# 4gb kingston pen drive showing 1gb after trying to install Chrome OS



## spider (Feb 18, 2010)

Hi Guys, I've a 4 GB Kingston pen drive which I used to install Chrome o/s that I had downloaded from net. Now as I insert it in my laptop it shows 1GB only. the Pen drive is only 4 months old. What could be the reason and can it be brought back to its original condition? 

Plz help guys..........


----------



## Sarvesh (Feb 19, 2010)

Just reformat it.

If doesn't work - open My Computer>Manage>Disk Management - Delete partition and repartition.
If doesn't solve - use HP Flash Drive format.


----------



## spider (Feb 22, 2010)

Sarvesh said:


> If doesn't solve - use HP Flash Drive format.
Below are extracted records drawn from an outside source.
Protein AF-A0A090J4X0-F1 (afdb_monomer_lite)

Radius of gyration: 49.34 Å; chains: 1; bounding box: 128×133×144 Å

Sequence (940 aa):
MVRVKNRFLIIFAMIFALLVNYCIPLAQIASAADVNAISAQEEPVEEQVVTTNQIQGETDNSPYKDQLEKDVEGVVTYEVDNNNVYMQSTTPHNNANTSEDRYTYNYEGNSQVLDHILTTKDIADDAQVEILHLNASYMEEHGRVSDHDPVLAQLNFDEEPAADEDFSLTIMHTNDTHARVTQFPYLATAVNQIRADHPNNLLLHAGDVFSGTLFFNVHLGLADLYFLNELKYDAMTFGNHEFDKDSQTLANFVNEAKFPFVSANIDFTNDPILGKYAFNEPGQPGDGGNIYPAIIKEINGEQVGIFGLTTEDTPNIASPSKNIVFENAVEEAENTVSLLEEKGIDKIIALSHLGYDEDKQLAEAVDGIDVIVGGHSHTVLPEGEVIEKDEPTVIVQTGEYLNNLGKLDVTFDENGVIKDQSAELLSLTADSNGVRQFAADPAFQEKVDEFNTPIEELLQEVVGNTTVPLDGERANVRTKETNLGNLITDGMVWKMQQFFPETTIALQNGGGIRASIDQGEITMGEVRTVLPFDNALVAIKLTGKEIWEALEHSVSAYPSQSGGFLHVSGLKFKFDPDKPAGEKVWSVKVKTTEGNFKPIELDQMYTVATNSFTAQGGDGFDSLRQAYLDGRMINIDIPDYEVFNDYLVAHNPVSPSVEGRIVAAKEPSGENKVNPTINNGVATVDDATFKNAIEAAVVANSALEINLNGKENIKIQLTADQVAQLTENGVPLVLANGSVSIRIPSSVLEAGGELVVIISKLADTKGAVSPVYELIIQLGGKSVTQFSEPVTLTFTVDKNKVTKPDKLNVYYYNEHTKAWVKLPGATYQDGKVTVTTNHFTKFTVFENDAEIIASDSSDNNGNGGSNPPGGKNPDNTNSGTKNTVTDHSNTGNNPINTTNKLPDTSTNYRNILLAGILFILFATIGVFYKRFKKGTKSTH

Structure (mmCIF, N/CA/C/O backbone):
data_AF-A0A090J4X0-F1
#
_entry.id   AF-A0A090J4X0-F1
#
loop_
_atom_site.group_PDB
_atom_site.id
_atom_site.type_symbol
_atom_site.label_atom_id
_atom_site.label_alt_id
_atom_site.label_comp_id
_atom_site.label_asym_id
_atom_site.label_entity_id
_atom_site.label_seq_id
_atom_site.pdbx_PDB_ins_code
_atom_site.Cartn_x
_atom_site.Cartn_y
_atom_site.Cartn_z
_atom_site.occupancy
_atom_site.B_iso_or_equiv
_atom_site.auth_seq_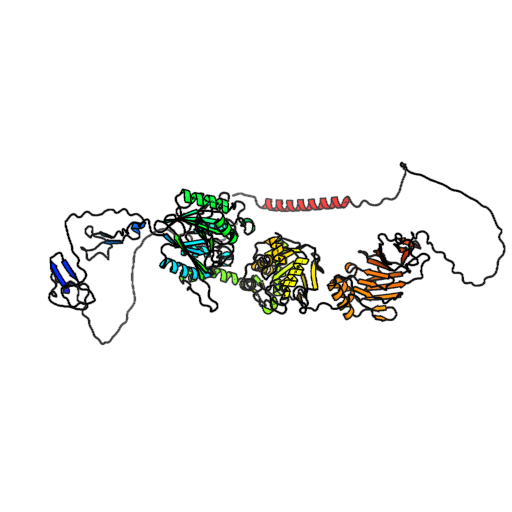id
_atom_site.auth_comp_id
_atom_site.auth_asym_id
_atom_site.auth_atom_id
_atom_site.pdbx_PDB_model_num
ATOM 1 N N . MET A 1 1 ? 57.522 20.116 41.516 1.00 34.50 1 MET A N 1
ATOM 2 C CA . MET A 1 1 ? 57.374 21.588 41.396 1.00 34.50 1 MET A CA 1
ATOM 3 C C . MET A 1 1 ? 55.888 21.847 41.144 1.00 34.50 1 MET A C 1
ATOM 5 O O . MET A 1 1 ? 55.374 21.148 40.291 1.00 34.50 1 MET A O 1
ATOM 9 N N . VAL A 1 2 ? 55.079 22.598 41.909 1.00 28.20 2 VAL A N 1
ATOM 10 C CA . VAL A 1 2 ? 55.233 23.796 42.782 1.00 28.20 2 VAL A CA 1
ATOM 11 C C . VAL A 1 2 ? 54.946 25.122 42.048 1.00 28.20 2 VAL A C 1
ATOM 13 O O . VAL A 1 2 ? 55.818 25.585 41.323 1.00 28.20 2 VAL A O 1
ATOM 16 N N . ARG A 1 3 ? 53.799 25.759 42.392 1.00 29.31 3 ARG A N 1
ATOM 17 C CA . ARG A 1 3 ? 53.315 27.131 42.032 1.00 29.31 3 ARG A CA 1
ATOM 18 C C . ARG A 1 3 ? 52.940 27.313 40.535 1.00 29.31 3 ARG A C 1
ATOM 20 O O . ARG A 1 3 ? 53.563 26.685 39.698 1.00 29.31 3 ARG A O 1
ATOM 27 N N . VAL A 1 4 ? 51.946 28.109 40.099 1.00 34.38 4 VAL A N 1
ATOM 28 C CA . VAL A 1 4 ? 51.014 29.121 40.693 1.00 34.38 4 VAL A CA 1
ATOM 29 C C . VAL A 1 4 ? 49.559 28.820 40.195 1.00 34.38 4 VAL A C 1
ATOM 31 O O . VAL A 1 4 ? 49.356 27.824 39.515 1.00 34.38 4 VAL A O 1
ATOM 34 N N . LYS A 1 5 ? 48.538 29.666 40.419 1.00 36.97 5 LYS A N 1
ATOM 35 C CA . LYS A 1 5 ? 47.562 29.635 41.538 1.00 36.97 5 LYS A CA 1
ATOM 36 C C . LYS A 1 5 ? 46.508 30.772 41.371 1.00 36.97 5 LYS A C 1
ATOM 38 O O . LYS A 1 5 ? 46.921 31.913 41.201 1.00 36.97 5 LYS A O 1
ATOM 43 N N . ASN A 1 6 ? 45.209 30.491 41.588 1.00 34.59 6 ASN A N 1
ATOM 44 C CA . ASN A 1 6 ? 44.034 31.411 41.547 1.00 34.59 6 ASN A CA 1
ATOM 45 C C . ASN A 1 6 ? 43.616 31.903 40.136 1.00 34.59 6 ASN A C 1
ATOM 47 O O . ASN A 1 6 ? 44.476 32.042 39.276 1.00 34.59 6 ASN A O 1
ATOM 51 N N . ARG A 1 7 ? 42.342 32.218 39.826 1.00 28.98 7 ARG A N 1
ATOM 52 C CA . ARG A 1 7 ? 41.038 32.239 40.564 1.00 28.98 7 ARG A CA 1
ATOM 53 C C . ARG A 1 7 ? 40.018 31.366 39.776 1.00 28.98 7 ARG A C 1
ATOM 55 O O . ARG A 1 7 ? 40.221 31.234 38.580 1.00 28.98 7 ARG A O 1
ATOM 62 N N . PHE A 1 8 ? 38.965 30.707 40.280 1.00 29.36 8 PHE A N 1
ATOM 63 C CA . PHE A 1 8 ? 38.139 30.781 41.505 1.00 29.36 8 PHE A CA 1
ATOM 64 C C . PHE A 1 8 ? 37.130 31.950 41.588 1.00 29.36 8 PHE A C 1
ATOM 66 O O . PHE A 1 8 ? 37.449 32.966 42.202 1.00 29.36 8 PHE A O 1
ATOM 73 N N . LEU A 1 9 ? 35.939 31.782 40.983 1.00 28.12 9 LEU A N 1
ATOM 74 C CA . LEU A 1 9 ? 34.565 32.021 41.509 1.00 28.12 9 LEU A CA 1
ATOM 75 C C . LEU A 1 9 ? 33.567 32.085 40.324 1.00 28.12 9 LEU A C 1
ATOM 77 O O . LEU A 1 9 ? 33.915 32.703 39.324 1.00 28.12 9 LEU A O 1
ATOM 81 N N . ILE A 1 10 ? 32.336 31.553 40.476 1.00 30.25 10 ILE A N 1
ATOM 82 C CA . ILE A 1 10 ? 31.266 31.466 39.440 1.00 30.25 10 ILE A CA 1
ATOM 83 C C . ILE A 1 10 ? 31.689 30.529 38.267 1.00 30.25 10 ILE A C 1
ATOM 85 O O . ILE A 1 10 ? 32.802 30.639 37.771 1.00 30.25 10 ILE A O 1
ATOM 89 N N . ILE A 1 11 ? 30.944 29.528 37.777 1.00 29.91 11 ILE A N 1
ATOM 90 C CA . ILE A 1 11 ? 29.537 29.103 37.911 1.00 29.91 11 ILE A CA 1
ATOM 91 C C . ILE A 1 11 ? 29.507 27.647 38.429 1.00 29.91 11 ILE A C 1
ATOM 93 O O . ILE A 1 11 ? 30.078 26.781 37.773 1.00 29.91 11 ILE A O 1
ATOM 97 N N . PHE A 1 12 ? 28.861 27.357 39.571 1.00 31.47 12 PHE A N 1
ATOM 98 C CA . PHE A 1 12 ? 28.559 25.971 40.008 1.00 31.47 12 PHE A CA 1
ATOM 99 C C . PHE A 1 12 ? 27.487 25.915 41.127 1.00 31.47 12 PHE A C 1
ATOM 101 O O . PHE A 1 12 ? 27.651 25.231 42.134 1.00 31.47 12 PHE A O 1
ATOM 108 N N . ALA A 1 13 ? 26.425 26.720 41.008 1.00 29.48 13 ALA A N 1
ATOM 109 C CA . ALA A 1 13 ? 25.392 26.877 42.046 1.00 29.48 13 ALA A CA 1
ATOM 110 C C . ALA A 1 13 ? 23.999 27.177 41.447 1.00 29.48 13 ALA A C 1
ATOM 112 O O . ALA A 1 13 ? 23.331 28.125 41.842 1.00 29.48 13 ALA A O 1
ATOM 113 N N . MET A 1 14 ? 23.619 26.386 40.443 1.00 27.30 14 MET A N 1
ATOM 114 C CA . MET A 1 14 ? 22.338 26.350 39.720 1.00 27.30 14 MET A CA 1
ATOM 115 C C . MET A 1 14 ? 22.378 25.035 38.911 1.00 27.30 14 MET A C 1
ATOM 117 O O . MET A 1 14 ? 23.383 24.809 38.245 1.00 27.30 14 MET A O 1
ATOM 121 N N . ILE A 1 15 ? 21.414 24.110 38.945 1.00 30.80 15 ILE A N 1
ATOM 122 C CA . ILE A 1 15 ? 20.147 24.021 39.694 1.00 30.80 15 ILE A CA 1
ATOM 123 C C . ILE A 1 15 ? 20.069 22.599 40.284 1.00 30.80 15 ILE A C 1
ATOM 125 O O . ILE A 1 15 ? 19.925 21.645 39.528 1.00 30.80 15 ILE A O 1
ATOM 129 N N . PHE A 1 16 ? 20.195 22.432 41.610 1.00 29.25 16 PHE A N 1
ATOM 130 C CA . PHE A 1 16 ? 19.958 21.131 42.273 1.00 29.25 16 PHE A CA 1
ATOM 131 C C . PHE A 1 16 ? 19.659 21.257 43.782 1.00 29.25 16 PHE A C 1
ATOM 133 O O . PHE A 1 16 ? 20.340 20.664 44.615 1.00 29.25 16 PHE A O 1
ATOM 140 N N . ALA A 1 17 ? 18.674 22.085 44.144 1.00 27.25 17 ALA A N 1
ATOM 141 C CA . ALA A 1 17 ? 18.000 22.063 45.450 1.00 27.25 17 ALA A CA 1
ATOM 142 C C . ALA A 1 17 ? 16.835 23.067 45.458 1.00 27.25 17 ALA A C 1
ATOM 144 O O . ALA A 1 17 ? 17.079 24.254 45.656 1.00 27.25 17 ALA A O 1
ATOM 145 N N . LEU A 1 18 ? 15.597 22.597 45.258 1.00 29.12 18 LEU A N 1
ATOM 146 C CA . LEU A 1 18 ? 14.378 23.181 45.846 1.00 29.12 18 LEU A CA 1
ATOM 147 C C . LEU A 1 18 ? 13.153 22.309 45.529 1.00 29.12 18 LEU A C 1
ATOM 149 O O . LEU A 1 18 ? 12.484 22.468 44.515 1.00 29.12 18 LEU A O 1
ATOM 153 N N . LEU A 1 19 ? 12.872 21.387 46.443 1.00 26.77 19 LEU A N 1
ATOM 154 C CA . LEU A 1 19 ? 11.585 20.719 46.606 1.00 26.77 19 LEU A CA 1
ATOM 155 C C . LEU A 1 19 ? 11.339 20.643 48.126 1.00 26.77 19 LEU A C 1
ATOM 157 O O . LEU A 1 19 ? 12.308 20.546 48.880 1.00 26.77 19 LEU A O 1
ATOM 161 N N . VAL A 1 20 ? 10.070 20.650 48.551 1.00 29.41 20 VAL A N 1
ATOM 162 C CA . VAL A 1 20 ? 9.588 20.437 49.938 1.00 29.41 20 VAL A CA 1
ATOM 163 C C . VAL A 1 20 ? 9.662 21.644 50.921 1.00 29.41 20 VAL A C 1
ATOM 165 O O . VAL A 1 20 ? 10.699 21.956 51.496 1.00 29.41 20 VAL A O 1
ATOM 168 N N . ASN A 1 21 ? 8.461 22.185 51.208 1.00 29.67 21 ASN A N 1
ATOM 169 C CA . ASN A 1 21 ? 7.936 22.760 52.475 1.00 29.67 21 ASN A CA 1
ATOM 170 C C . ASN A 1 21 ? 8.052 24.261 52.895 1.00 29.67 21 ASN A C 1
ATOM 172 O O . ASN A 1 21 ? 9.009 24.677 53.536 1.00 29.67 21 ASN A O 1
ATOM 176 N N . TYR A 1 22 ? 6.894 24.941 52.753 1.00 29.33 22 TYR A N 1
ATOM 177 C CA . TYR A 1 22 ? 6.094 25.691 53.766 1.00 29.33 22 TYR A CA 1
ATOM 178 C C . TYR A 1 22 ? 6.473 27.088 54.350 1.00 29.33 22 TYR A C 1
ATOM 180 O O . TYR A 1 22 ? 7.574 27.326 54.828 1.00 29.33 22 TYR A O 1
ATOM 188 N N . CYS A 1 23 ? 5.411 27.921 54.462 1.00 25.92 23 CYS A N 1
ATOM 189 C CA . CYS A 1 23 ? 5.164 29.139 55.283 1.00 25.92 23 CYS A CA 1
ATOM 190 C C . CYS A 1 23 ? 6.023 30.416 55.049 1.00 25.92 23 CYS A C 1
ATOM 192 O O . CYS A 1 23 ? 7.228 30.399 55.252 1.00 25.92 23 CYS A O 1
ATOM 194 N N . ILE A 1 24 ? 5.486 31.572 54.594 1.00 27.16 24 ILE A N 1
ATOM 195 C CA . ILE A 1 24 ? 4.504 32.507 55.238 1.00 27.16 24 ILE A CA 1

Thanks Sarvesh....I used HP Flash Drive Format Tool and finally my Flash Drive is ready to rock...thanks dude.........


----------



## paroh (Feb 23, 2010)

This happs with me also when my 8 Gb pen drive only showing as 2Gb drive i even try full format but still it is showing 2Gb. and i also tried hp usb utility to format still no use. Then last i try low level format it takes some time to do low format but now its ok it is showing 8Gb


----------



## Sarvesh (Mar 7, 2010)

Yes in some case when normal format does not work - full low format works.


----------